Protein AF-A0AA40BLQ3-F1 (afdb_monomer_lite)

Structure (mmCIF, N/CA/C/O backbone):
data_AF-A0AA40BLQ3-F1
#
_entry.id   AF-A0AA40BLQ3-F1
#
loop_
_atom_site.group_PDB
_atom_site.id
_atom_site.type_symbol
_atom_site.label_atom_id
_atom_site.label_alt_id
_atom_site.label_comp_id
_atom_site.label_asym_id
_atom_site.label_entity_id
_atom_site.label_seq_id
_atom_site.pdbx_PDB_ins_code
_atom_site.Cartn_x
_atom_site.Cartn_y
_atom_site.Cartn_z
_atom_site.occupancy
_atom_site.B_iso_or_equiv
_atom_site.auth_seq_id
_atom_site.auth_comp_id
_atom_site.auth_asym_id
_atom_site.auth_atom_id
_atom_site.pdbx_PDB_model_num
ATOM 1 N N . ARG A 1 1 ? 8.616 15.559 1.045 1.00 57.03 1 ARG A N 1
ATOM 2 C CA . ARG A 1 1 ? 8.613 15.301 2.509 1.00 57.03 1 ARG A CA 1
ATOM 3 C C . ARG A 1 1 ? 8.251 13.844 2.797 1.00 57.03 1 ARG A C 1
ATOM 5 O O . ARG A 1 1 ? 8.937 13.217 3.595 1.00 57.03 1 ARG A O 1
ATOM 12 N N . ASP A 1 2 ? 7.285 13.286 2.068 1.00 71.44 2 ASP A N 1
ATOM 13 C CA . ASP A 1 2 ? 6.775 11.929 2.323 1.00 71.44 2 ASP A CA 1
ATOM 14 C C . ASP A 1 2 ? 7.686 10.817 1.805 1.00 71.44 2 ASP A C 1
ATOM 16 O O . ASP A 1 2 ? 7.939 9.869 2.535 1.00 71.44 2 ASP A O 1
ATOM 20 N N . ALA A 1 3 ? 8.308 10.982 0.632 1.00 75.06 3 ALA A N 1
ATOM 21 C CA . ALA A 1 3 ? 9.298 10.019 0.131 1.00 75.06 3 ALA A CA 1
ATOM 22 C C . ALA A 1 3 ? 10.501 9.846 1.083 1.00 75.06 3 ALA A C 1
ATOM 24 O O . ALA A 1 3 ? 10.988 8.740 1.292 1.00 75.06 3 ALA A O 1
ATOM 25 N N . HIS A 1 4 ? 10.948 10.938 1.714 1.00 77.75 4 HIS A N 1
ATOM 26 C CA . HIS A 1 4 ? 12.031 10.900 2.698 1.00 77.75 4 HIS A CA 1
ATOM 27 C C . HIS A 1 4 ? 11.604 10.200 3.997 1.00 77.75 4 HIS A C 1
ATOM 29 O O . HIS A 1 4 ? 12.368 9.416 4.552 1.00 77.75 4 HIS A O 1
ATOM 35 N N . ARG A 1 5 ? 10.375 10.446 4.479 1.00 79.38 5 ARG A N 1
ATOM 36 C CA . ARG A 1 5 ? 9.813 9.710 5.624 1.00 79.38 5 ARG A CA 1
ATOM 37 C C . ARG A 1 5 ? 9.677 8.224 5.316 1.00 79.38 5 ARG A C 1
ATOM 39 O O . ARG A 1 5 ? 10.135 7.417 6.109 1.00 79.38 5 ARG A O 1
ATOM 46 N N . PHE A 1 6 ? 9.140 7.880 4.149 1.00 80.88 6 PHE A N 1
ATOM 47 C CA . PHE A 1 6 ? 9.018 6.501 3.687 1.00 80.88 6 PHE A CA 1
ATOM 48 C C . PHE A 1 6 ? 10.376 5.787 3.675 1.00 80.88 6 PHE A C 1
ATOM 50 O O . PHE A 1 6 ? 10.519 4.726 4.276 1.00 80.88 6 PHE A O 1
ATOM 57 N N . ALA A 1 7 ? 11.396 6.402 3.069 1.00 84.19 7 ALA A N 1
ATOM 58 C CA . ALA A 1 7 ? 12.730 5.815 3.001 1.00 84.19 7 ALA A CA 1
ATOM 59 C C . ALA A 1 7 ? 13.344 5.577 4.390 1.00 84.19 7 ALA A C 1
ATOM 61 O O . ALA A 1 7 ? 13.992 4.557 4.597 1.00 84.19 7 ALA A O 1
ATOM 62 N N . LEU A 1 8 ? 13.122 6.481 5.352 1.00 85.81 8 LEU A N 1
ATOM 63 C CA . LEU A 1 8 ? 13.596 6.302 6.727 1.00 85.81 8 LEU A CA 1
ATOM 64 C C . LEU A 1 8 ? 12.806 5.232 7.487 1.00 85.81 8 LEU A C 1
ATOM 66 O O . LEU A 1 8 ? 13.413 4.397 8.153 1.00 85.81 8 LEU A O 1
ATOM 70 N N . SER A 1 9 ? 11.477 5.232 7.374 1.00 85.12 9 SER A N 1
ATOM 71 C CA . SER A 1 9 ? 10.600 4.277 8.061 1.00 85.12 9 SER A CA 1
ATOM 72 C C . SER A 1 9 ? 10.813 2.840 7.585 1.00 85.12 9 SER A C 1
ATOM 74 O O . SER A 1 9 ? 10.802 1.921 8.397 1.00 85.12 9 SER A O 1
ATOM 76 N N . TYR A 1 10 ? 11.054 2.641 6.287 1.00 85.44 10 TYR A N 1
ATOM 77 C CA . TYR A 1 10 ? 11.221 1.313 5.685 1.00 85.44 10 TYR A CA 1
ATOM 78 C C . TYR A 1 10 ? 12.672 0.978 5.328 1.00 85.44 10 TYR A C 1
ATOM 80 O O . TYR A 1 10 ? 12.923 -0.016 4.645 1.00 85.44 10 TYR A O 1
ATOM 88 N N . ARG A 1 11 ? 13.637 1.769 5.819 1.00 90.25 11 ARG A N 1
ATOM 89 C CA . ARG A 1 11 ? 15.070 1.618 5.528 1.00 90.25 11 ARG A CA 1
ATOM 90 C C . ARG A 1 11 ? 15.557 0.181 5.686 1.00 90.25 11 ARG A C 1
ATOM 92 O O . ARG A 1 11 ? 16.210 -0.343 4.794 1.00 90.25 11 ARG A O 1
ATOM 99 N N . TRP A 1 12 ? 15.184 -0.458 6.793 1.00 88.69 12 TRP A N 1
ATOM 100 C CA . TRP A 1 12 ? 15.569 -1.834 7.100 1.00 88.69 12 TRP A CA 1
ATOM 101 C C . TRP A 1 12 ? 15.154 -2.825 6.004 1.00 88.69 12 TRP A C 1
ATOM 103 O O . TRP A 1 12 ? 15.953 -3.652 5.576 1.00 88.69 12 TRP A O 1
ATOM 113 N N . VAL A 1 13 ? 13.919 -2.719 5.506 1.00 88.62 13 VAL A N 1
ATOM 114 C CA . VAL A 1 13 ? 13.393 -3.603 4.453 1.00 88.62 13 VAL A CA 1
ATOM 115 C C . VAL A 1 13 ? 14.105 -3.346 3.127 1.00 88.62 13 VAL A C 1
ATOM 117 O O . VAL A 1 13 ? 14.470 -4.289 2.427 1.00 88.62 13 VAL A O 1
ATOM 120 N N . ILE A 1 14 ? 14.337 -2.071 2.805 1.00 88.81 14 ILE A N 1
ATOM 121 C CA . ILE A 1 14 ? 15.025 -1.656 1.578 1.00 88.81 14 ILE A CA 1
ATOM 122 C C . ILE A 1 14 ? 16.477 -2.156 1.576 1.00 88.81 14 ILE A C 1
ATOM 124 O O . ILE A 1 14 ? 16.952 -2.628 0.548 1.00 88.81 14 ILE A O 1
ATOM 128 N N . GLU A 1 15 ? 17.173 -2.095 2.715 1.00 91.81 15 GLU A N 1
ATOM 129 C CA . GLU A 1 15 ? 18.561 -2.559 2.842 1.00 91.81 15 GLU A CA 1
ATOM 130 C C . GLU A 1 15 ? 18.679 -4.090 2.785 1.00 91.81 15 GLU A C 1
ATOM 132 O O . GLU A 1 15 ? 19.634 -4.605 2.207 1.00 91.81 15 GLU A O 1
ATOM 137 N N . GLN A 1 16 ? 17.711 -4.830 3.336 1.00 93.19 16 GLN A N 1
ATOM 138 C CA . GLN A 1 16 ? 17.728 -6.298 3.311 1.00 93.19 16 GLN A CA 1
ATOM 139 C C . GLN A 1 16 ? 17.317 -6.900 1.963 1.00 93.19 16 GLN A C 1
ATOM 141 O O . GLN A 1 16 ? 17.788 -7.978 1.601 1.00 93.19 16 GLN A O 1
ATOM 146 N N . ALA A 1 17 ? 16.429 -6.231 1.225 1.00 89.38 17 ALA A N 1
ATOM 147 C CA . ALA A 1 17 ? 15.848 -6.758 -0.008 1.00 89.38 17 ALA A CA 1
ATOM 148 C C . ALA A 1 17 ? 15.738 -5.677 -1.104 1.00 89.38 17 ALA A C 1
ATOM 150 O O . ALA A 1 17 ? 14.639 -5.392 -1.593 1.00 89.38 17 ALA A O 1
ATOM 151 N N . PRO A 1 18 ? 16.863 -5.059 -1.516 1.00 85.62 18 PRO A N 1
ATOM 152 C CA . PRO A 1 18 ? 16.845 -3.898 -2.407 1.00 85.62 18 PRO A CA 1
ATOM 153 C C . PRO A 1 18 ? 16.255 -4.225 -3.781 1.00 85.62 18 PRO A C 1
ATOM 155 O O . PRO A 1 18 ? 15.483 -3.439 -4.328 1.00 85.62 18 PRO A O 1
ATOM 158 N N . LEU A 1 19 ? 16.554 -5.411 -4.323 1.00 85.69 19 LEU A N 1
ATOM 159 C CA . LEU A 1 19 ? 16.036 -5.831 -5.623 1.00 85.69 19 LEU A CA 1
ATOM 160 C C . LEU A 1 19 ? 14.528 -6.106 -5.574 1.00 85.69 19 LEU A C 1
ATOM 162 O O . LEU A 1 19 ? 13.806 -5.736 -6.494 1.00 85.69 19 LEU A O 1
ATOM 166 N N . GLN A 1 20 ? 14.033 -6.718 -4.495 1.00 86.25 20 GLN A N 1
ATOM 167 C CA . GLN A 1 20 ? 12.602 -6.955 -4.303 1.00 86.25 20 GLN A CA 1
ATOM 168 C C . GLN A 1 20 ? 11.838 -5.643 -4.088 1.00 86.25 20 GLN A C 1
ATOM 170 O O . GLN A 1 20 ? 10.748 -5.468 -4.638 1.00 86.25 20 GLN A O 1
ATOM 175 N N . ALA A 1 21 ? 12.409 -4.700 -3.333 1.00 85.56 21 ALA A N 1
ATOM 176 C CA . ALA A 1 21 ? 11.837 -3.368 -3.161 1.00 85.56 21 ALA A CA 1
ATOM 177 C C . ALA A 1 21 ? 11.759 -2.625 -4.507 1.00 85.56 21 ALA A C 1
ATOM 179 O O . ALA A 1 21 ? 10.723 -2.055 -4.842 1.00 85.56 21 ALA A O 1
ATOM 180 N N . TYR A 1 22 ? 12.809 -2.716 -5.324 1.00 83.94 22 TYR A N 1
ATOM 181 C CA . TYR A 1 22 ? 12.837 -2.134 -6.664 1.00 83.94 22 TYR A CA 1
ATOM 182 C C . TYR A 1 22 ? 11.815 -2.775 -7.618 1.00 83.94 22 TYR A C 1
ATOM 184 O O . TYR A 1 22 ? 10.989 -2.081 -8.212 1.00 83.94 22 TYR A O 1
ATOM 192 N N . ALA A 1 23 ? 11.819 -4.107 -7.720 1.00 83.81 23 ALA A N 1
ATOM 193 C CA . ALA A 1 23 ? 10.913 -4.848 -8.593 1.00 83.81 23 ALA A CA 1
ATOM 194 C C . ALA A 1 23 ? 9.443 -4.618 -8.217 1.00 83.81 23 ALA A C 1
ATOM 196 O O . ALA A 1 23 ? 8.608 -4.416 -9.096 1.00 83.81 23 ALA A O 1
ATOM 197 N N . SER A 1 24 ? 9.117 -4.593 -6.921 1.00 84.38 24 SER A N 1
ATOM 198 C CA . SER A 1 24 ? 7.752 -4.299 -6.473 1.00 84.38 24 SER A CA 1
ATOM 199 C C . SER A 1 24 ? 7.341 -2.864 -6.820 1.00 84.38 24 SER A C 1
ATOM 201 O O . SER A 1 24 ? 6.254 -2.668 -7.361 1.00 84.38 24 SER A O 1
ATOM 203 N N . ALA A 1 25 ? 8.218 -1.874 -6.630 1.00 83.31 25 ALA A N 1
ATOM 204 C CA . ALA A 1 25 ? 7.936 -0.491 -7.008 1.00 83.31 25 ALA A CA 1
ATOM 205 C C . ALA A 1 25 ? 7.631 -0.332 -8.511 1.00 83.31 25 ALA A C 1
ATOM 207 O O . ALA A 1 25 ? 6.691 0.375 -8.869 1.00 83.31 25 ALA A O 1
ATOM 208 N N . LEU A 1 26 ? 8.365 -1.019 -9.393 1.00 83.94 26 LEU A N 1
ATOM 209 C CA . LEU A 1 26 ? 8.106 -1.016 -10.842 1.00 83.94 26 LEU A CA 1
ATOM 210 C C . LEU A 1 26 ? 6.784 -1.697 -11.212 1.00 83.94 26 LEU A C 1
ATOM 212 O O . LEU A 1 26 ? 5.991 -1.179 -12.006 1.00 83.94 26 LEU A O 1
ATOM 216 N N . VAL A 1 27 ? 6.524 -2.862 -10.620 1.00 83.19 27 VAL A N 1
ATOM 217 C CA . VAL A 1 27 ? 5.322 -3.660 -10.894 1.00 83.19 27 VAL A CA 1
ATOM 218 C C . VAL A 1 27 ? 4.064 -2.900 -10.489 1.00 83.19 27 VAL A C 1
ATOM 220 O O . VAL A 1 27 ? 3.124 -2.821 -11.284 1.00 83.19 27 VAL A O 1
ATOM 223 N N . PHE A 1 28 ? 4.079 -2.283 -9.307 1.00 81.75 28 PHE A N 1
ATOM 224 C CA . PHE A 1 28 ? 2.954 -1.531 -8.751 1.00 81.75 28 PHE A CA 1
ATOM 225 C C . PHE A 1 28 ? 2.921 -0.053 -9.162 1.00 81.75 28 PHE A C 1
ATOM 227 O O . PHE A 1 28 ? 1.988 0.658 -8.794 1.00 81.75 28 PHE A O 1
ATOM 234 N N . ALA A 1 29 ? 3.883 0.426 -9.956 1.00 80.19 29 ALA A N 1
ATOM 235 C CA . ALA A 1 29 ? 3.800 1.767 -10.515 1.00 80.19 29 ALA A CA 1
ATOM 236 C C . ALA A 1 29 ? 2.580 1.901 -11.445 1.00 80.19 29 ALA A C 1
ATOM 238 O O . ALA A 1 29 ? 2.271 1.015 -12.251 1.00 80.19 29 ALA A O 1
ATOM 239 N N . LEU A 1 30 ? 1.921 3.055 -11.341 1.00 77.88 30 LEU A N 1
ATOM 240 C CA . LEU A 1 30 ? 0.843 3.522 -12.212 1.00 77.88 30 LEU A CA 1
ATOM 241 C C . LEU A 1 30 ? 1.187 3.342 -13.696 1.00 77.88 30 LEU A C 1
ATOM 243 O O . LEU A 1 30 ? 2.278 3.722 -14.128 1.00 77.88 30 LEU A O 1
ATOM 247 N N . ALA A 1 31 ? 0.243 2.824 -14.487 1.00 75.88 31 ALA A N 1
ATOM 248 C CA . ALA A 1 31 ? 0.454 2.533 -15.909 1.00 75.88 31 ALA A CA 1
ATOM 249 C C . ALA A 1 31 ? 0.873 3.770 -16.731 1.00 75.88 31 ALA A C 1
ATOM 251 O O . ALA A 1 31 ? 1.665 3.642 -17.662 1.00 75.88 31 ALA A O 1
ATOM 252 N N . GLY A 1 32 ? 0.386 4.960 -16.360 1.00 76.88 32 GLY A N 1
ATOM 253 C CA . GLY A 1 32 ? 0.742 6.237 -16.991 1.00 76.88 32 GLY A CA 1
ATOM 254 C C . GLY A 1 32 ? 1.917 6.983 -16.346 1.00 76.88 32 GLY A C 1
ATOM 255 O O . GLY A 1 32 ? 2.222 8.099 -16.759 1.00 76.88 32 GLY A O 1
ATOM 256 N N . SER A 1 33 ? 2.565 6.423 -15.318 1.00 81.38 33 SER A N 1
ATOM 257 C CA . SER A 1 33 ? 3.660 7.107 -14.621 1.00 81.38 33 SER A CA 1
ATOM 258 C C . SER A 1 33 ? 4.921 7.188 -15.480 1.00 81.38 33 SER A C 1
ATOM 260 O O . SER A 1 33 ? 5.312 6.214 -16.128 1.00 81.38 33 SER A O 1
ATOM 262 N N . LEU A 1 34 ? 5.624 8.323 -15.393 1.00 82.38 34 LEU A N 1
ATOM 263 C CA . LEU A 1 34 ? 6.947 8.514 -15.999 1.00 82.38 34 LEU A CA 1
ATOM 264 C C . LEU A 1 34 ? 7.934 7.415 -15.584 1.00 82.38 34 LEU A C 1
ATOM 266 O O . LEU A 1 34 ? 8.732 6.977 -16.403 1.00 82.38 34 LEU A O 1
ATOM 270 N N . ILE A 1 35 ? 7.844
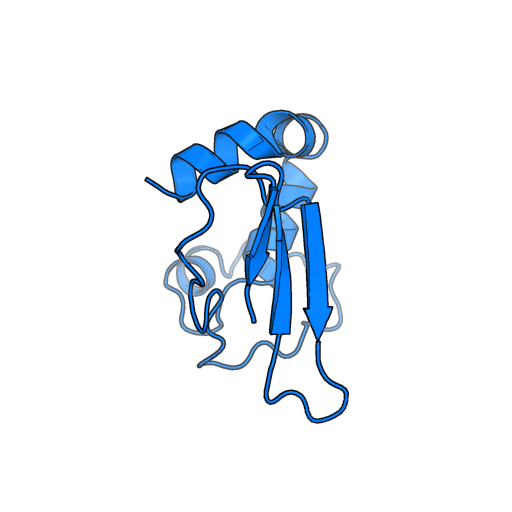 6.916 -14.348 1.00 81.25 35 ILE A N 1
ATOM 271 C CA . ILE A 1 35 ? 8.711 5.837 -13.853 1.00 81.25 35 ILE A CA 1
ATOM 272 C C . ILE A 1 35 ? 8.465 4.556 -14.660 1.00 81.25 35 ILE A C 1
ATOM 274 O O . ILE A 1 35 ? 9.404 3.939 -15.152 1.00 81.25 35 ILE A O 1
ATOM 278 N N . LYS A 1 36 ? 7.199 4.188 -14.880 1.00 81.81 36 LYS A N 1
ATOM 279 C CA . LYS A 1 36 ? 6.846 2.992 -15.655 1.00 81.81 36 LYS A CA 1
ATOM 280 C C . LYS A 1 36 ? 7.241 3.122 -17.126 1.00 81.81 36 LYS A C 1
ATOM 282 O O . LYS A 1 36 ? 7.626 2.136 -17.745 1.00 81.81 36 LYS A O 1
ATOM 287 N N . ALA A 1 37 ? 7.187 4.337 -17.674 1.00 83.75 37 ALA A N 1
ATOM 288 C CA . ALA A 1 37 ? 7.636 4.622 -19.033 1.00 83.75 37 ALA A CA 1
ATOM 289 C C . ALA A 1 37 ? 9.168 4.542 -19.178 1.00 83.75 37 ALA A C 1
ATOM 291 O O . ALA A 1 37 ? 9.655 3.885 -20.096 1.00 83.75 37 ALA A O 1
ATOM 292 N N . CYS A 1 38 ? 9.926 5.174 -18.276 1.00 88.69 38 CYS A N 1
ATOM 293 C CA . CYS A 1 38 ? 11.390 5.218 -18.324 1.00 88.69 38 CYS A CA 1
ATOM 294 C C . CYS A 1 38 ? 12.039 3.855 -18.057 1.00 88.69 38 CYS A C 1
ATOM 296 O O . CYS A 1 38 ? 13.031 3.521 -18.695 1.00 88.69 38 CYS A O 1
ATOM 298 N N . PHE A 1 39 ? 11.464 3.064 -17.152 1.00 86.12 39 PHE A N 1
ATOM 299 C CA . PHE A 1 39 ? 12.035 1.796 -16.693 1.00 86.12 39 PHE A CA 1
ATOM 300 C C . PHE A 1 39 ? 11.301 0.569 -17.250 1.00 86.12 39 PHE A C 1
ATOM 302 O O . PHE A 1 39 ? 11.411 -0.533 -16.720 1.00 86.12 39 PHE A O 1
━━━
*TASK STATEMENT*.
Repeat exactly the lines above from the one with "ATOM 181 C CA" up to and including the one with "ATOM 207 O O". No other line belongs in the reply.

*RESULT*.
ATOM 181 C CA . TYR A 1 22 ? 12.837 -2.134 -6.664 1.00 83.94 22 TYR A CA 1
ATOM 182 C C . TYR A 1 22 ? 11.815 -2.775 -7.618 1.00 83.94 22 TYR A C 1
ATOM 184 O O . TYR A 1 22 ? 10.989 -2.081 -8.212 1.00 83.94 22 TYR A O 1
ATOM 192 N N . ALA A 1 23 ? 11.819 -4.107 -7.720 1.00 83.81 23 ALA A N 1
ATOM 193 C CA . ALA A 1 23 ? 10.913 -4.848 -8.593 1.00 83.81 23 ALA A CA 1
ATOM 194 C C . ALA A 1 23 ? 9.443 -4.618 -8.217 1.00 83.81 23 ALA A C 1
ATOM 196 O O . ALA A 1 23 ? 8.608 -4.416 -9.096 1.00 83.81 23 ALA A O 1
ATOM 197 N N . SER A 1 24 ? 9.117 -4.593 -6.921 1.00 84.38 24 SER A N 1
ATOM 198 C CA . SER A 1 24 ? 7.752 -4.299 -6.473 1.00 84.38 24 SER A CA 1
ATOM 199 C C . SER A 1 24 ? 7.341 -2.864 -6.820 1.00 84.38 24 SER A C 1
ATOM 201 O O . SER A 1 24 ? 6.254 -2.668 -7.361 1.00 84.38 24 SER A O 1
ATOM 203 N N . ALA A 1 25 ? 8.218 -1.874 -6.630 1.00 83.31 25 ALA A N 1
ATOM 204 C CA . ALA A 1 25 ? 7.936 -0.491 -7.008 1.00 83.31 25 ALA A CA 1
ATOM 205 C C . ALA A 1 25 ? 7.631 -0.332 -8.511 1.00 83.31 25 ALA A C 1
ATOM 207 O O . ALA A 1 25 ? 6.691 0.375 -8.869 1.00 83.31 25 ALA A O 1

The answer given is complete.